[Stored items from a collection]
★ ★ ★
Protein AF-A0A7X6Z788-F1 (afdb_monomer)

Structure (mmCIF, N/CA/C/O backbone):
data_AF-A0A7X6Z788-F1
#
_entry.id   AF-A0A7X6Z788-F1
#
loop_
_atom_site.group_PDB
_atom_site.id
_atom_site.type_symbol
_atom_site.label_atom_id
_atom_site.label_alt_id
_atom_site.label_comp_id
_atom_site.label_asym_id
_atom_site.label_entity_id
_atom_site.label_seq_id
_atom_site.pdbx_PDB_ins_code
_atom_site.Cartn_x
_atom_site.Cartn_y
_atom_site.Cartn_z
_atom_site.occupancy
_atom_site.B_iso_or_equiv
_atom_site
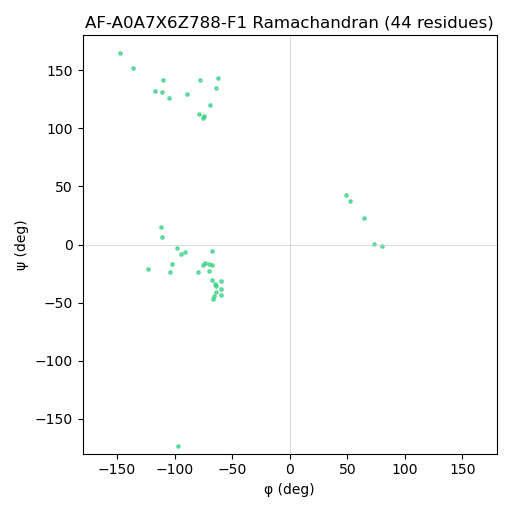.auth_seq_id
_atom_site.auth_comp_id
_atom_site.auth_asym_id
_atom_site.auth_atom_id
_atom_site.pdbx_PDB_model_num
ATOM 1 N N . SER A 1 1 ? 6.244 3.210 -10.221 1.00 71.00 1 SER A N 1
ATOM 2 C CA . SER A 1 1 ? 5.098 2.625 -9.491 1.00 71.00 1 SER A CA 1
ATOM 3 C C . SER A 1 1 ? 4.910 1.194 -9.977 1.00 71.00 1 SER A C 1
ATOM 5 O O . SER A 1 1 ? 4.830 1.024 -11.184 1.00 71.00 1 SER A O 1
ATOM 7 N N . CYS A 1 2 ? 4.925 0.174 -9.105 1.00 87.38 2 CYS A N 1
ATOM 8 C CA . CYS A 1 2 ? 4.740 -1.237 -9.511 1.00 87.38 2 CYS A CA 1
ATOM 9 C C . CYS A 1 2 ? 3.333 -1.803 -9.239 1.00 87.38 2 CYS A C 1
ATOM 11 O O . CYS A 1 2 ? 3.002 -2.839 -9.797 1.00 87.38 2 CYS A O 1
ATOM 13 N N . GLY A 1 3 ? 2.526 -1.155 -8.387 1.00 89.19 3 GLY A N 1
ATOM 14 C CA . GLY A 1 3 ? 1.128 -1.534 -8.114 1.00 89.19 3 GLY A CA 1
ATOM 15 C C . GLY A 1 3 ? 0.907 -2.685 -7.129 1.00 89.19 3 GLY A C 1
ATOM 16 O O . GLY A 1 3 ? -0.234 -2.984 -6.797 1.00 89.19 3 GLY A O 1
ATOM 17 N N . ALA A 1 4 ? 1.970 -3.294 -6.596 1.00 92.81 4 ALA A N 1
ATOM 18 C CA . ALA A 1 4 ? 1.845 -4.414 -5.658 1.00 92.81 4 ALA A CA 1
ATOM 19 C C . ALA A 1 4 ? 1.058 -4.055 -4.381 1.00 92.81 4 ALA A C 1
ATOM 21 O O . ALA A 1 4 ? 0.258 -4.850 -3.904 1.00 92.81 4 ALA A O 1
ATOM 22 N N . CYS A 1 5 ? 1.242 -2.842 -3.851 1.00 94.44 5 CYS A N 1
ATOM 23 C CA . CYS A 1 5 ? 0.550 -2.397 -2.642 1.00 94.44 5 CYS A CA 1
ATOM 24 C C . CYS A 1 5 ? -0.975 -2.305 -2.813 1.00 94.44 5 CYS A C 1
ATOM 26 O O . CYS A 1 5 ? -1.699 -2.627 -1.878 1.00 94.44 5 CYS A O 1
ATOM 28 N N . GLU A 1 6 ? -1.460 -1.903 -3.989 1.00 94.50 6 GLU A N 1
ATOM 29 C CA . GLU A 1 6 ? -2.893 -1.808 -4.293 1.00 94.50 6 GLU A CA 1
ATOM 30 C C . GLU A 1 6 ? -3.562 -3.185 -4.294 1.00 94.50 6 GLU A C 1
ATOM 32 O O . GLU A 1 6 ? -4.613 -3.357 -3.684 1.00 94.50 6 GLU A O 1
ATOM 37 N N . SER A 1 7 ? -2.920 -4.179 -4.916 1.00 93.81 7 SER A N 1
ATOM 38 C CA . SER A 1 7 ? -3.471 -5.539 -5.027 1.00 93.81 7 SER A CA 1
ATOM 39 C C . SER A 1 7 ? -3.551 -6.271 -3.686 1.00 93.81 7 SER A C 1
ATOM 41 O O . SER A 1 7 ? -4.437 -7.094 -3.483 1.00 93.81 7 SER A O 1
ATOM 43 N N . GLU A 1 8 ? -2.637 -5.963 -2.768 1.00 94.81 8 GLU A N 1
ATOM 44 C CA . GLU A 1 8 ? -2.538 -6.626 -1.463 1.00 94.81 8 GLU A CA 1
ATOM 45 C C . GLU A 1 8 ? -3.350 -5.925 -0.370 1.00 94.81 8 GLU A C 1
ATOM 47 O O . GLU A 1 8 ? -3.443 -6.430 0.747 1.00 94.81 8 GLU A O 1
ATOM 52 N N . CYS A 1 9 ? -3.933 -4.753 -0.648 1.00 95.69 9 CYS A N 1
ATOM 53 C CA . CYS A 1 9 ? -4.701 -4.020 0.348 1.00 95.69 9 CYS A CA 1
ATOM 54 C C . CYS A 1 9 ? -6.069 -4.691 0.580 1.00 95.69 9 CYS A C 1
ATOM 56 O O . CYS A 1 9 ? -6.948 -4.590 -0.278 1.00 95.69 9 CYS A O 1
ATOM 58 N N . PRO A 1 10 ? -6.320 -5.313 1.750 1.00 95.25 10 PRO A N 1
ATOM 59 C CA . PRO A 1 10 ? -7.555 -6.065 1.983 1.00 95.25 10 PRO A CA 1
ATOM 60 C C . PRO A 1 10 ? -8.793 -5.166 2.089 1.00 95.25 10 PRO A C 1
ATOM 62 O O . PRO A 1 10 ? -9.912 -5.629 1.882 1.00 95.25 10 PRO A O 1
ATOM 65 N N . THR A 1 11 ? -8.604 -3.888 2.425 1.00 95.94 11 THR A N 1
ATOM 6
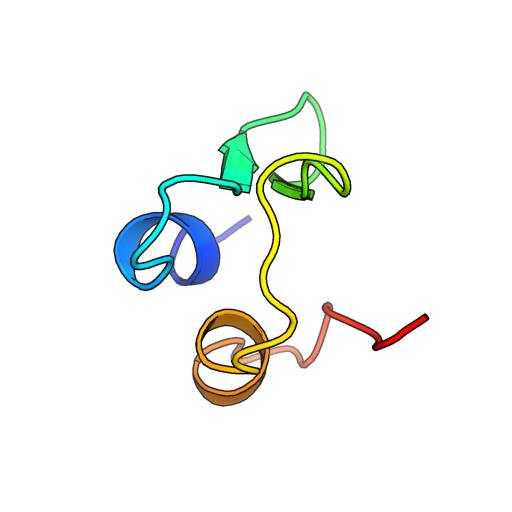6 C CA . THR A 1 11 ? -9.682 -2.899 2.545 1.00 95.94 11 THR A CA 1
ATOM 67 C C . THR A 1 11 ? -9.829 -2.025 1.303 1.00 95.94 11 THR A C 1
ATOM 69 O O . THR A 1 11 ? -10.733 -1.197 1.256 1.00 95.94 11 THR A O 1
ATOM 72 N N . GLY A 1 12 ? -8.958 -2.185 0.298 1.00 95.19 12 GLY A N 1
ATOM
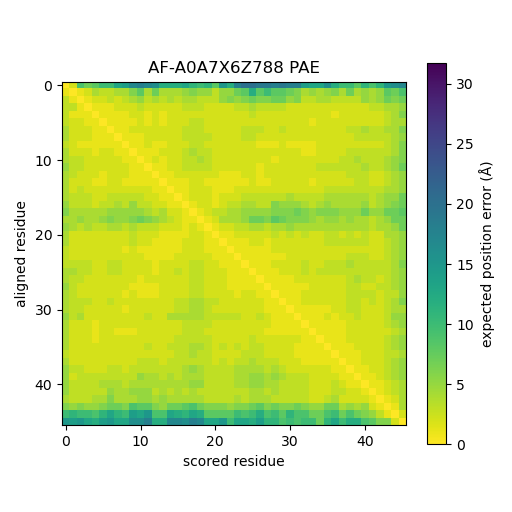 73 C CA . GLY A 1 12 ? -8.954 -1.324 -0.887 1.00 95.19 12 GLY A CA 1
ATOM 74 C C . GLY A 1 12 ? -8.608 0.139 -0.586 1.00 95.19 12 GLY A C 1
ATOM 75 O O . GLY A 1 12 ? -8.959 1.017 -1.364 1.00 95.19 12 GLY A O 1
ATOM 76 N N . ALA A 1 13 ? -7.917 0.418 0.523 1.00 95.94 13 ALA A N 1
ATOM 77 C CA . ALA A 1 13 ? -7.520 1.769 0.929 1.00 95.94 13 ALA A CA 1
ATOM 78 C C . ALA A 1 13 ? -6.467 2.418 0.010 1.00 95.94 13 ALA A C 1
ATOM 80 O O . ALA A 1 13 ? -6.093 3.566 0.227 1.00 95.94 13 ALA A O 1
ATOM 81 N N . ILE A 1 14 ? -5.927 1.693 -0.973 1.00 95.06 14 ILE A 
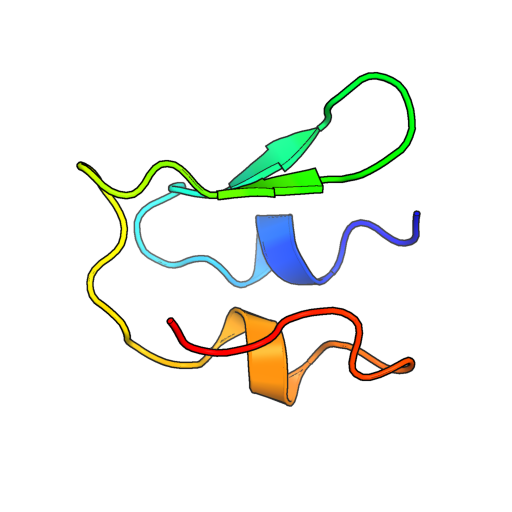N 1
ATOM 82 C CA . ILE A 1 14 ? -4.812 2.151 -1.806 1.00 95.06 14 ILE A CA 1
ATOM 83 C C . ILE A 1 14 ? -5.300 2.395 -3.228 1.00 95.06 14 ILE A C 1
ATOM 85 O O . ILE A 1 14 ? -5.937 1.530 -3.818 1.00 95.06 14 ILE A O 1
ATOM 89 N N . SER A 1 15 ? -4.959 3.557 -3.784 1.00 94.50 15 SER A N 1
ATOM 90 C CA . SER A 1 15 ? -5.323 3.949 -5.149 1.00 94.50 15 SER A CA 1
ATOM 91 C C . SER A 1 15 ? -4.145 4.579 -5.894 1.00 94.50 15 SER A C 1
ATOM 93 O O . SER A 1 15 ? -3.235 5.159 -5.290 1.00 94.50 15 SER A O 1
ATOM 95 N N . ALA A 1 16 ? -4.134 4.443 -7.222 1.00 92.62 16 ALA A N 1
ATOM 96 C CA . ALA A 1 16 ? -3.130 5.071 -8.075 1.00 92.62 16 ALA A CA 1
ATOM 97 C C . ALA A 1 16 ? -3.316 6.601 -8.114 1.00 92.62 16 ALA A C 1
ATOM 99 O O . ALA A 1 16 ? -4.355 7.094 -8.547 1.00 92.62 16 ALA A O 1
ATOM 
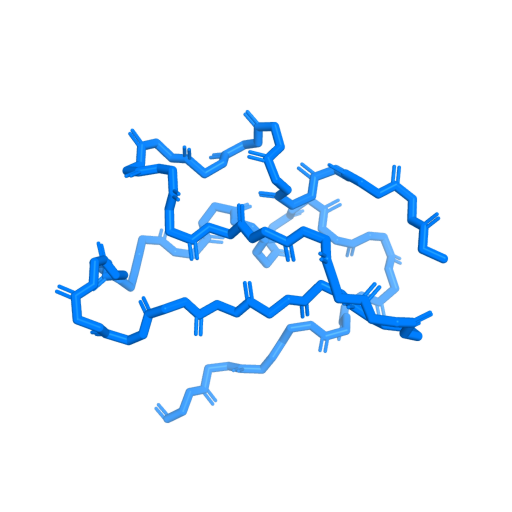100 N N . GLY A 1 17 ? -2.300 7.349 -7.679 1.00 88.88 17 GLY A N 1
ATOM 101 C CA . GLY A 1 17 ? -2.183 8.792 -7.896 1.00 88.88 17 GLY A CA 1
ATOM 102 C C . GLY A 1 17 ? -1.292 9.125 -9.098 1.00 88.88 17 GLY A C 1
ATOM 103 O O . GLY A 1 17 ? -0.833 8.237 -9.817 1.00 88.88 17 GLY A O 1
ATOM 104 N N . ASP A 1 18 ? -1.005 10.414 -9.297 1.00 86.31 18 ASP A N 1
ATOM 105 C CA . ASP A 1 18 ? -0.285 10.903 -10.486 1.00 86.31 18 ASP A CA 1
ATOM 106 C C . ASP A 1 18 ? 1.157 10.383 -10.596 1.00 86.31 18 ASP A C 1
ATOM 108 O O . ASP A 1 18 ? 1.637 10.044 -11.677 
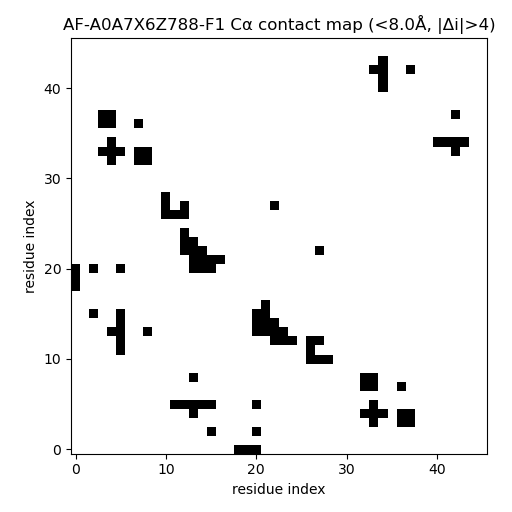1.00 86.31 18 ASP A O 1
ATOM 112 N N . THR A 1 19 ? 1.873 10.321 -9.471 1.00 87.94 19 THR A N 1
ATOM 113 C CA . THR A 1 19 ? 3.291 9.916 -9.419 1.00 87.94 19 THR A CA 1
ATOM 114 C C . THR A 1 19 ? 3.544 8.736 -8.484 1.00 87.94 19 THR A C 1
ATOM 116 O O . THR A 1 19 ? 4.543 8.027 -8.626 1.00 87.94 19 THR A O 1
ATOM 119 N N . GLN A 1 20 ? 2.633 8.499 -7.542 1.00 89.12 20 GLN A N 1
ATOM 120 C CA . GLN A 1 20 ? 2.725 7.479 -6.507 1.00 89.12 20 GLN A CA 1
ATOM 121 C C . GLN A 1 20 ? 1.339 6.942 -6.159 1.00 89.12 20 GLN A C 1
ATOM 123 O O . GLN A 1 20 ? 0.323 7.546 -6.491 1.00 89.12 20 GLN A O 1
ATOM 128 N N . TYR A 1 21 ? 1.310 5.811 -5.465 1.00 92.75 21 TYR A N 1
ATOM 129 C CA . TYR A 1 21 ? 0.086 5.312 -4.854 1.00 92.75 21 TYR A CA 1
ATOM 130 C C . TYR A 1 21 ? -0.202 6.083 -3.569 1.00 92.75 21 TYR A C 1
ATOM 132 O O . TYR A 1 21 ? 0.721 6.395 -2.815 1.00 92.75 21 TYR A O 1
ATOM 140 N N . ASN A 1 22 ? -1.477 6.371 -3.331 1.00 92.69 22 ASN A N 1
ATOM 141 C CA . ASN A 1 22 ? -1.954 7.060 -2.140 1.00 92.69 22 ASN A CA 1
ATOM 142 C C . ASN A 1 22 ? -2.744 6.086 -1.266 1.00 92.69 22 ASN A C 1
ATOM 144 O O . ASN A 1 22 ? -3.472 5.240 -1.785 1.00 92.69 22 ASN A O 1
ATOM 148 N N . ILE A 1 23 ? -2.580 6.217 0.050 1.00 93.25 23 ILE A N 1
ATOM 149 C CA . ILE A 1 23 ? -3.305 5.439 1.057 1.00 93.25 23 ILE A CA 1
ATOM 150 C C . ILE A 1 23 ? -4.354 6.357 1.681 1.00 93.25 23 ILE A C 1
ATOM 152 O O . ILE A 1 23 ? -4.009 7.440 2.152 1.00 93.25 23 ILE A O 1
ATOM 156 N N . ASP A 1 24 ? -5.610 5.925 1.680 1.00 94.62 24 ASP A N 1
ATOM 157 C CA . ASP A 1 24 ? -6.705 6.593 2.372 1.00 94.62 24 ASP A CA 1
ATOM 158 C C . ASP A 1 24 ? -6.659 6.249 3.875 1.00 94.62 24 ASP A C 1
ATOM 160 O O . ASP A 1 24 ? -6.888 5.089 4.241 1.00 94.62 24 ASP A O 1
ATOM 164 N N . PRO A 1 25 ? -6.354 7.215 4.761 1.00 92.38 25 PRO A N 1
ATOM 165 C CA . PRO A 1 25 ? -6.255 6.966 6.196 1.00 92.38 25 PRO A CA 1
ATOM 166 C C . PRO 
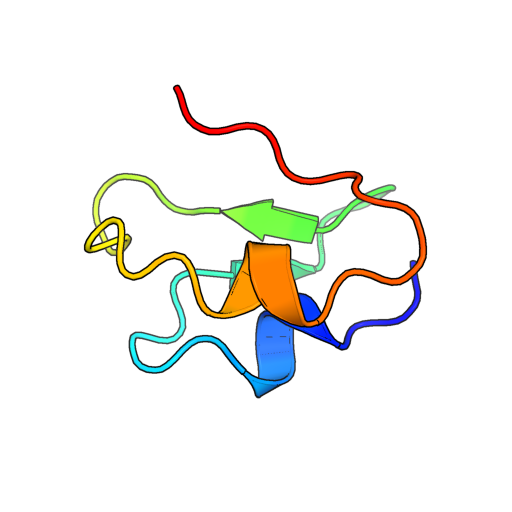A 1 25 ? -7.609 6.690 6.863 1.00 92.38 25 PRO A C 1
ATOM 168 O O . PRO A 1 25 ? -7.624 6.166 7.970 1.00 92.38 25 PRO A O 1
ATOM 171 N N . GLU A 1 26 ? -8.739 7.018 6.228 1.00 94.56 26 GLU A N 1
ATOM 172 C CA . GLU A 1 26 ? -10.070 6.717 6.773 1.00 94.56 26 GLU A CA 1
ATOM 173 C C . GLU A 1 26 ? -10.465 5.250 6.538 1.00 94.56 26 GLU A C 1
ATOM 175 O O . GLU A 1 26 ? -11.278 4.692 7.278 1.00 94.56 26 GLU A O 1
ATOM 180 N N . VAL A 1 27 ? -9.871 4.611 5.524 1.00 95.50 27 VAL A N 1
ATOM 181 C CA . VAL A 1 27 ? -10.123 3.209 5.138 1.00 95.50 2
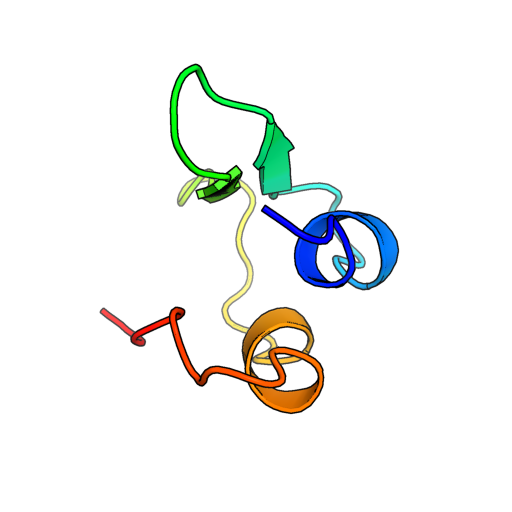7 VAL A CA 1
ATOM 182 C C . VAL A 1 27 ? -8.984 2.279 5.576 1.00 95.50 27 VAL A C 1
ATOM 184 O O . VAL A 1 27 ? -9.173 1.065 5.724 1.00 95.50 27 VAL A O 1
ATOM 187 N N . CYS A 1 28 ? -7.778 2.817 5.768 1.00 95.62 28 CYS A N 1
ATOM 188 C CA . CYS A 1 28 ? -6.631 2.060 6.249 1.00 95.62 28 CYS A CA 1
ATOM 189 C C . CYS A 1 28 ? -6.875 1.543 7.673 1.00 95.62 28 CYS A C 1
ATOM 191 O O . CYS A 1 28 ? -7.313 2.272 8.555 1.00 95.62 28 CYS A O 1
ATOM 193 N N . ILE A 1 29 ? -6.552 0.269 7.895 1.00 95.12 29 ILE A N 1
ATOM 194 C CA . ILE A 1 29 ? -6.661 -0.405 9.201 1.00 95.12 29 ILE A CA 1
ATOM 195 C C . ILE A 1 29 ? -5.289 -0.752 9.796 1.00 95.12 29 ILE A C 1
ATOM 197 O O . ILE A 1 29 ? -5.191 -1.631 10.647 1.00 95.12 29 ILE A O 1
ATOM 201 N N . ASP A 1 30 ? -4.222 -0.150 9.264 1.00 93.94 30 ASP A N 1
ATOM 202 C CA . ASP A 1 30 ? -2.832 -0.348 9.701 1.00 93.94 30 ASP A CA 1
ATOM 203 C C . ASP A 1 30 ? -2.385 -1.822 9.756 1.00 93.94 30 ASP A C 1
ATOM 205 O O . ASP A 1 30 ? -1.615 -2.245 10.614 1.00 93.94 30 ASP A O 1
★ ★ ★
EXERCISE OBJECTIVE ▸ Using the records above, return word for word the lines that begin at the one containing "ATOM 166 C C . PRO" and end at the one containing "ATOM 172 C CA", both of them included and no pictures.

SOLUTION TO THIS EXERCISE ▸
ATOM 166 C C . PRO 
A 1 25 ? -7.609 6.690 6.863 1.00 92.38 25 PRO A C 1
ATOM 168 O O . PRO A 1 25 ? -7.624 6.166 7.970 1.00 92.38 25 PRO A O 1
ATOM 171 N N . GLU A 1 26 ? -8.739 7.018 6.228 1.00 94.56 26 GLU A N 1
ATOM 172 C CA . GLU A 1 26 ? -10.070 6.717 6.773 1.00 94.56 26 GLU A CA 1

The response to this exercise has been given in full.